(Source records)
═══

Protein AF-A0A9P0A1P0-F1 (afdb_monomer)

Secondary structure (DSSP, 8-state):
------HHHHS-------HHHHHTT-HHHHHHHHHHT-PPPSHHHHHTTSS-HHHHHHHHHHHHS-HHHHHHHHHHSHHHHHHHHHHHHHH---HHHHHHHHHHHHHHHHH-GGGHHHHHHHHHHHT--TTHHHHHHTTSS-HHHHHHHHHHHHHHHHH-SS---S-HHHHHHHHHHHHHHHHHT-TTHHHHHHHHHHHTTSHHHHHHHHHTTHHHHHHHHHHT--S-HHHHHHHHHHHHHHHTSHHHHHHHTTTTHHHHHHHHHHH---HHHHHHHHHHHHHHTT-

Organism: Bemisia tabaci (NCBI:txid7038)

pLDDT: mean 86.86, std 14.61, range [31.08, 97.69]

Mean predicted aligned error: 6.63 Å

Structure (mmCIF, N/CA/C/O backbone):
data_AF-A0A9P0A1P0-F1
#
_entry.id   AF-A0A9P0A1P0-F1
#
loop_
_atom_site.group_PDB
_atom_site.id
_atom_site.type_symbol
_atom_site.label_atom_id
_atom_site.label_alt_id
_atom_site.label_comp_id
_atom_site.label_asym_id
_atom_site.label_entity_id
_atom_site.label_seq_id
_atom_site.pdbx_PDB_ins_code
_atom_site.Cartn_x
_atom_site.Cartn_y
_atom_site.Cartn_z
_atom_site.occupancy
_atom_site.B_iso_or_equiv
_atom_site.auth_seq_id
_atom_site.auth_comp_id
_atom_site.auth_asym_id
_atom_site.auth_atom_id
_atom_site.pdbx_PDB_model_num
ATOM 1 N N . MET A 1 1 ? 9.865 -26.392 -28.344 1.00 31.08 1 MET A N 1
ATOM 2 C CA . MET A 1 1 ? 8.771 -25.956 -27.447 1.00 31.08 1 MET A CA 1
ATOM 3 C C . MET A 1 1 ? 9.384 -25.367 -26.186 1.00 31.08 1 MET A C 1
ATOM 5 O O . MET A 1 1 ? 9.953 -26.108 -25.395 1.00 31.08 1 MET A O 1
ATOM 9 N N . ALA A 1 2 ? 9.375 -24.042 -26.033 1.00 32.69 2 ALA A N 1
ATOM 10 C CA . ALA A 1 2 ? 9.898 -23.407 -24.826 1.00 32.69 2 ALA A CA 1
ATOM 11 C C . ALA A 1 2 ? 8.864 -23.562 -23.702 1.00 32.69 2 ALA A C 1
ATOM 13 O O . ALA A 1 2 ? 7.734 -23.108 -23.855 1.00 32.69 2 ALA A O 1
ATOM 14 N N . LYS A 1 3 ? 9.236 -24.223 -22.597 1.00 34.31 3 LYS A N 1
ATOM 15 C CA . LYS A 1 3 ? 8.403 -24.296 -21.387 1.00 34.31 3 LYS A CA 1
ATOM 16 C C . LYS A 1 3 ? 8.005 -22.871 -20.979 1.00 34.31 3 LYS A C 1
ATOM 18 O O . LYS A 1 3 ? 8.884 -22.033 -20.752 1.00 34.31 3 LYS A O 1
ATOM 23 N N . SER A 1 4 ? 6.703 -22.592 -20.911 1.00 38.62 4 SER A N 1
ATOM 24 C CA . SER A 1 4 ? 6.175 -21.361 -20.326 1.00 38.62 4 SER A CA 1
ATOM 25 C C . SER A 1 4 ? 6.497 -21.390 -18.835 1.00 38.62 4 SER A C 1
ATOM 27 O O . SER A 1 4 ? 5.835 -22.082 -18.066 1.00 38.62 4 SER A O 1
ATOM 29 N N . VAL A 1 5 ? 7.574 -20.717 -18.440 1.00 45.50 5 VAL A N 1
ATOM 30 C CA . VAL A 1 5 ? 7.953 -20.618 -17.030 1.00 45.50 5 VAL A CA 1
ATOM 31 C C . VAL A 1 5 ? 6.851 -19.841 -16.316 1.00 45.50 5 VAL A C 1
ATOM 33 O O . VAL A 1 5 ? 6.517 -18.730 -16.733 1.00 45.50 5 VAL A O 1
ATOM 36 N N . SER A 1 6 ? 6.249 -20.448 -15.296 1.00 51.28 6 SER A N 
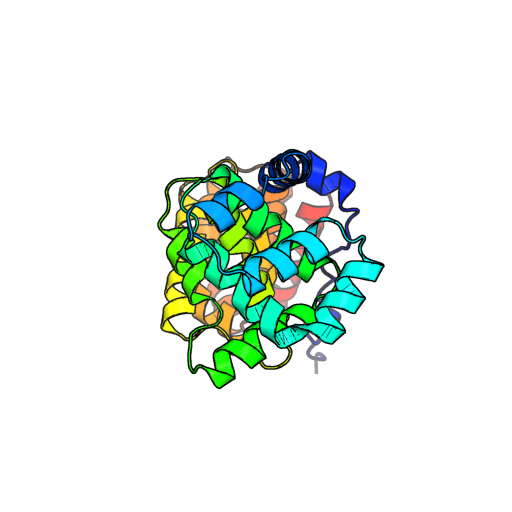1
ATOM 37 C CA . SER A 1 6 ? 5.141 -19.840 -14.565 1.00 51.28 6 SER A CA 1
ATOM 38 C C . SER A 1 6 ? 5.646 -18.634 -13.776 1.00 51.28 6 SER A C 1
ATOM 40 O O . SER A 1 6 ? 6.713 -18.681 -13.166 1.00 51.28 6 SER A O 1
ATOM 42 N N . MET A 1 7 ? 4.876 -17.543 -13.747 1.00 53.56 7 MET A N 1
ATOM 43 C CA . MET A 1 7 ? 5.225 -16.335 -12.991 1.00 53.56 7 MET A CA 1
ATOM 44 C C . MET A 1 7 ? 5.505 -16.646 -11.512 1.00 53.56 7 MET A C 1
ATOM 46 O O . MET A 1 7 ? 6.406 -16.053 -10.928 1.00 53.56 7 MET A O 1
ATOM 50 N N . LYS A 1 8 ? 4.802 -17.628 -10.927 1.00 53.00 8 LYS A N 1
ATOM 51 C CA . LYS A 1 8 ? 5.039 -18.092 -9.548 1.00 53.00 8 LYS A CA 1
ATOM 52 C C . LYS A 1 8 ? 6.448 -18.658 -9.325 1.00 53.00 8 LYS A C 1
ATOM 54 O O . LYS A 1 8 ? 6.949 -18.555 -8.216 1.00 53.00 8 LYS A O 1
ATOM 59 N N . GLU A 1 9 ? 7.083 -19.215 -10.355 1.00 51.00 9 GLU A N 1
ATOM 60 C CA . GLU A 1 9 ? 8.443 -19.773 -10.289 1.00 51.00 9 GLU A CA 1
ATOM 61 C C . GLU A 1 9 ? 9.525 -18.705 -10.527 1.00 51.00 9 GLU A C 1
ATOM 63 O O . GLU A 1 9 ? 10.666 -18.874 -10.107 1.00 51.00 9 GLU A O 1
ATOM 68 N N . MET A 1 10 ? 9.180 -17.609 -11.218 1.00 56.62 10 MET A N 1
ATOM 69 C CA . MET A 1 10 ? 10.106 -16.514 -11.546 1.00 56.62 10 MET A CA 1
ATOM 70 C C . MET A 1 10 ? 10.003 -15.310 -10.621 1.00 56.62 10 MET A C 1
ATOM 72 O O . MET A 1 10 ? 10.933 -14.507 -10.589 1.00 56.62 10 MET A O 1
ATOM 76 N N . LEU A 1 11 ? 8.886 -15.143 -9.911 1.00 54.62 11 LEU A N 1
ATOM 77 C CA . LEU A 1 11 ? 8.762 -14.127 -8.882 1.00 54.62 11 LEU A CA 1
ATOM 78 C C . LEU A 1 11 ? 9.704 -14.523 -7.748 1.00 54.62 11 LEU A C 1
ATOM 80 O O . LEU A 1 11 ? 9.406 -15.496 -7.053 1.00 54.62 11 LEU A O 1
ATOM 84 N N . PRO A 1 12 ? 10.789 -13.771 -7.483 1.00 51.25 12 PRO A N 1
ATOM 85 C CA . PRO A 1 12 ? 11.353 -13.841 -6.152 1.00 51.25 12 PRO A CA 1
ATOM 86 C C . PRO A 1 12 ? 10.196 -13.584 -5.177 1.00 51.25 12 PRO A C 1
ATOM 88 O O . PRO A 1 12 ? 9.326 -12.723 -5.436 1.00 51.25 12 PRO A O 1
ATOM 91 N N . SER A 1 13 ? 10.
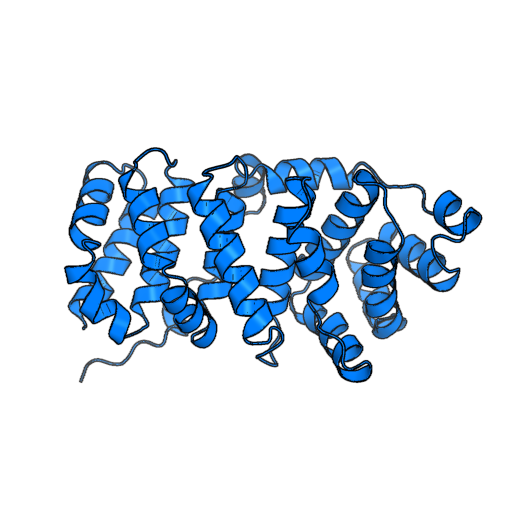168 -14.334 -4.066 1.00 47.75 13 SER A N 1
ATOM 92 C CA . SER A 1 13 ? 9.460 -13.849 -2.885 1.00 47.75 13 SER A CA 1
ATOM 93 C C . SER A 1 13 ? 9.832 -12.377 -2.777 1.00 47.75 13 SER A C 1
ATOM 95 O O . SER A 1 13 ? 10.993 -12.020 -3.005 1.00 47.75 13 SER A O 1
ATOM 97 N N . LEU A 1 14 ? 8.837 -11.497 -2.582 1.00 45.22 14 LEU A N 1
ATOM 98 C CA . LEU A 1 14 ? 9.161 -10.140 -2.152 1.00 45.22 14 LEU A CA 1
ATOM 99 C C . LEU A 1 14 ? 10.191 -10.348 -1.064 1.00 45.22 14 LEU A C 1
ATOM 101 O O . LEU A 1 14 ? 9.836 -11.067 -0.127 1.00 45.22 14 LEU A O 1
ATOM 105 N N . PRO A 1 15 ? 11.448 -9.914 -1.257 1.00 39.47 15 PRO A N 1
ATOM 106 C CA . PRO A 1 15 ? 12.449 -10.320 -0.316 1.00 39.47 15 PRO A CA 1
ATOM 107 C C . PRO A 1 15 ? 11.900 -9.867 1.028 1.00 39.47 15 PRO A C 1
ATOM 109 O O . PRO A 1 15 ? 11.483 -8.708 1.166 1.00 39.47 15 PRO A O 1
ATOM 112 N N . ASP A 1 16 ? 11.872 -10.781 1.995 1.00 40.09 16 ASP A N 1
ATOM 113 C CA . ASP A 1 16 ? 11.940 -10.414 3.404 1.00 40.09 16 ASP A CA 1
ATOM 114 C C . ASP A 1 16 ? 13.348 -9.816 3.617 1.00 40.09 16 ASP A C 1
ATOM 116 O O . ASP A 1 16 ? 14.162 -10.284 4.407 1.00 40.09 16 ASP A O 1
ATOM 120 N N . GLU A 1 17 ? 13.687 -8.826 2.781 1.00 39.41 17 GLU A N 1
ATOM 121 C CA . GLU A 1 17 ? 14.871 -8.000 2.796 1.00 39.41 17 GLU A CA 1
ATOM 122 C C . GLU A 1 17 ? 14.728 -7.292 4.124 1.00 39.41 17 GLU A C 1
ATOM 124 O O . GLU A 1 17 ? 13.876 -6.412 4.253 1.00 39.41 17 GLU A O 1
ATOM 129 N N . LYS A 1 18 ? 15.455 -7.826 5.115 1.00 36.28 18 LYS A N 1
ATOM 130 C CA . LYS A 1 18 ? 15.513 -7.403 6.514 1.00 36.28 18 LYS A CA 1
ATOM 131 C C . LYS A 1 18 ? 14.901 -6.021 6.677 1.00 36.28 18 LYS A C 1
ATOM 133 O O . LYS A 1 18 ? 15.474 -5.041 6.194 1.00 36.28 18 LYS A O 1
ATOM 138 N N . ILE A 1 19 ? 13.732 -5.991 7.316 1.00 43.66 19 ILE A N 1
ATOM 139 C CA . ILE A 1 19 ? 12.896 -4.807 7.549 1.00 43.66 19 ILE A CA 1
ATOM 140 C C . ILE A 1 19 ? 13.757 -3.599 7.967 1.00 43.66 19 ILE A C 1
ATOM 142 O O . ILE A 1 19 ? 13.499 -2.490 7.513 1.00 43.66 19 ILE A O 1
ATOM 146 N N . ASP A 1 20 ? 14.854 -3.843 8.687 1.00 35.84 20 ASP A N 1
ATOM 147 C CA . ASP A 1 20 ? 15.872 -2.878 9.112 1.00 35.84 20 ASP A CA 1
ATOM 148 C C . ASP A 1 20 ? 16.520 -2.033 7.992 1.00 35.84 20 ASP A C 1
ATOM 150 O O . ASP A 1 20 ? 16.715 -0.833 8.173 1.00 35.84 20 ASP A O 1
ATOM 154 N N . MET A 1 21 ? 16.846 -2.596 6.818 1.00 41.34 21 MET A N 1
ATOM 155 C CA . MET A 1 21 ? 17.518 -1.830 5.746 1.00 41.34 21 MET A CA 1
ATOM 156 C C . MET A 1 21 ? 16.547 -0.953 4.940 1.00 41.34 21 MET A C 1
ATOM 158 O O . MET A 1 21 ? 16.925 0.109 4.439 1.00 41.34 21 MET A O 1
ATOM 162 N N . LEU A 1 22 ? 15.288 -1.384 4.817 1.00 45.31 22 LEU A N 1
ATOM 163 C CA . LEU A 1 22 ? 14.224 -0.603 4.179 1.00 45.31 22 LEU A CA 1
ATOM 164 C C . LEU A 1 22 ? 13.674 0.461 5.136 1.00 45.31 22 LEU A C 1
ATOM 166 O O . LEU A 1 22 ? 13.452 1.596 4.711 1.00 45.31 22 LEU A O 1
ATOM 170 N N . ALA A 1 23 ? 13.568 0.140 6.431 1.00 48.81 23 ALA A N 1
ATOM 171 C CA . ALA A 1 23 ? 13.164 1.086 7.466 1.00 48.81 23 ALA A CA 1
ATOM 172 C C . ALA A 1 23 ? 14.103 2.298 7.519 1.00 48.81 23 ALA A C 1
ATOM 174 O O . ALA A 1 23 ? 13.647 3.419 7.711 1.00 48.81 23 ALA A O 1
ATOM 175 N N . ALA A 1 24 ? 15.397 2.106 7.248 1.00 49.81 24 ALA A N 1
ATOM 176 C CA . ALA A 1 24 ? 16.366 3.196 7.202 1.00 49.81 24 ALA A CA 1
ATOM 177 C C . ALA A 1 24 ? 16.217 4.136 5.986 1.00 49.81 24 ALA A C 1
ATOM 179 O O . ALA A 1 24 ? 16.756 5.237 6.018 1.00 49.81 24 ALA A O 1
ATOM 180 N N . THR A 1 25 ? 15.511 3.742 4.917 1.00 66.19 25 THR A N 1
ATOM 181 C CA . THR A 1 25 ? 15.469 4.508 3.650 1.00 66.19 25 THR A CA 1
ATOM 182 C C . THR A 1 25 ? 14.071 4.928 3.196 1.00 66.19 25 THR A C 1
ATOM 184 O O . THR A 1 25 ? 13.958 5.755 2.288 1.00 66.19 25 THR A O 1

═══

What you are asked to do:
What you give back should be exactly the lines of the data above from the line with "ATOM 93 C C" through the line with "ATOM 101 O O", both of those included, and nothing more.

Task result:
ATOM 93 C C . SER A 1 13 ? 9.832 -12.377 -2.777 1.00 47.75 13 SER A C 1
ATOM 95 O O . SER A 1 13 ? 10.993 -12.020 -3.005 1.00 47.75 13 SER A O 1
ATOM 97 N N . LEU A 1 14 ? 8.837 -11.497 -2.582 1.00 45.22 14 LEU A N 1
ATOM 98 C CA . LEU A 1 14 ? 9.161 -10.140 -2.152 1.00 45.22 14 LEU A CA 1
ATOM 99 C C . LEU A 1 14 ? 10.191 -10.348 -1.064 1.00 45.22 14 LEU A C 1
ATOM 101 O O . LEU A 1 14 ? 9.836 -11.067 -0.127 1.00 45.22 14 LEU A O 1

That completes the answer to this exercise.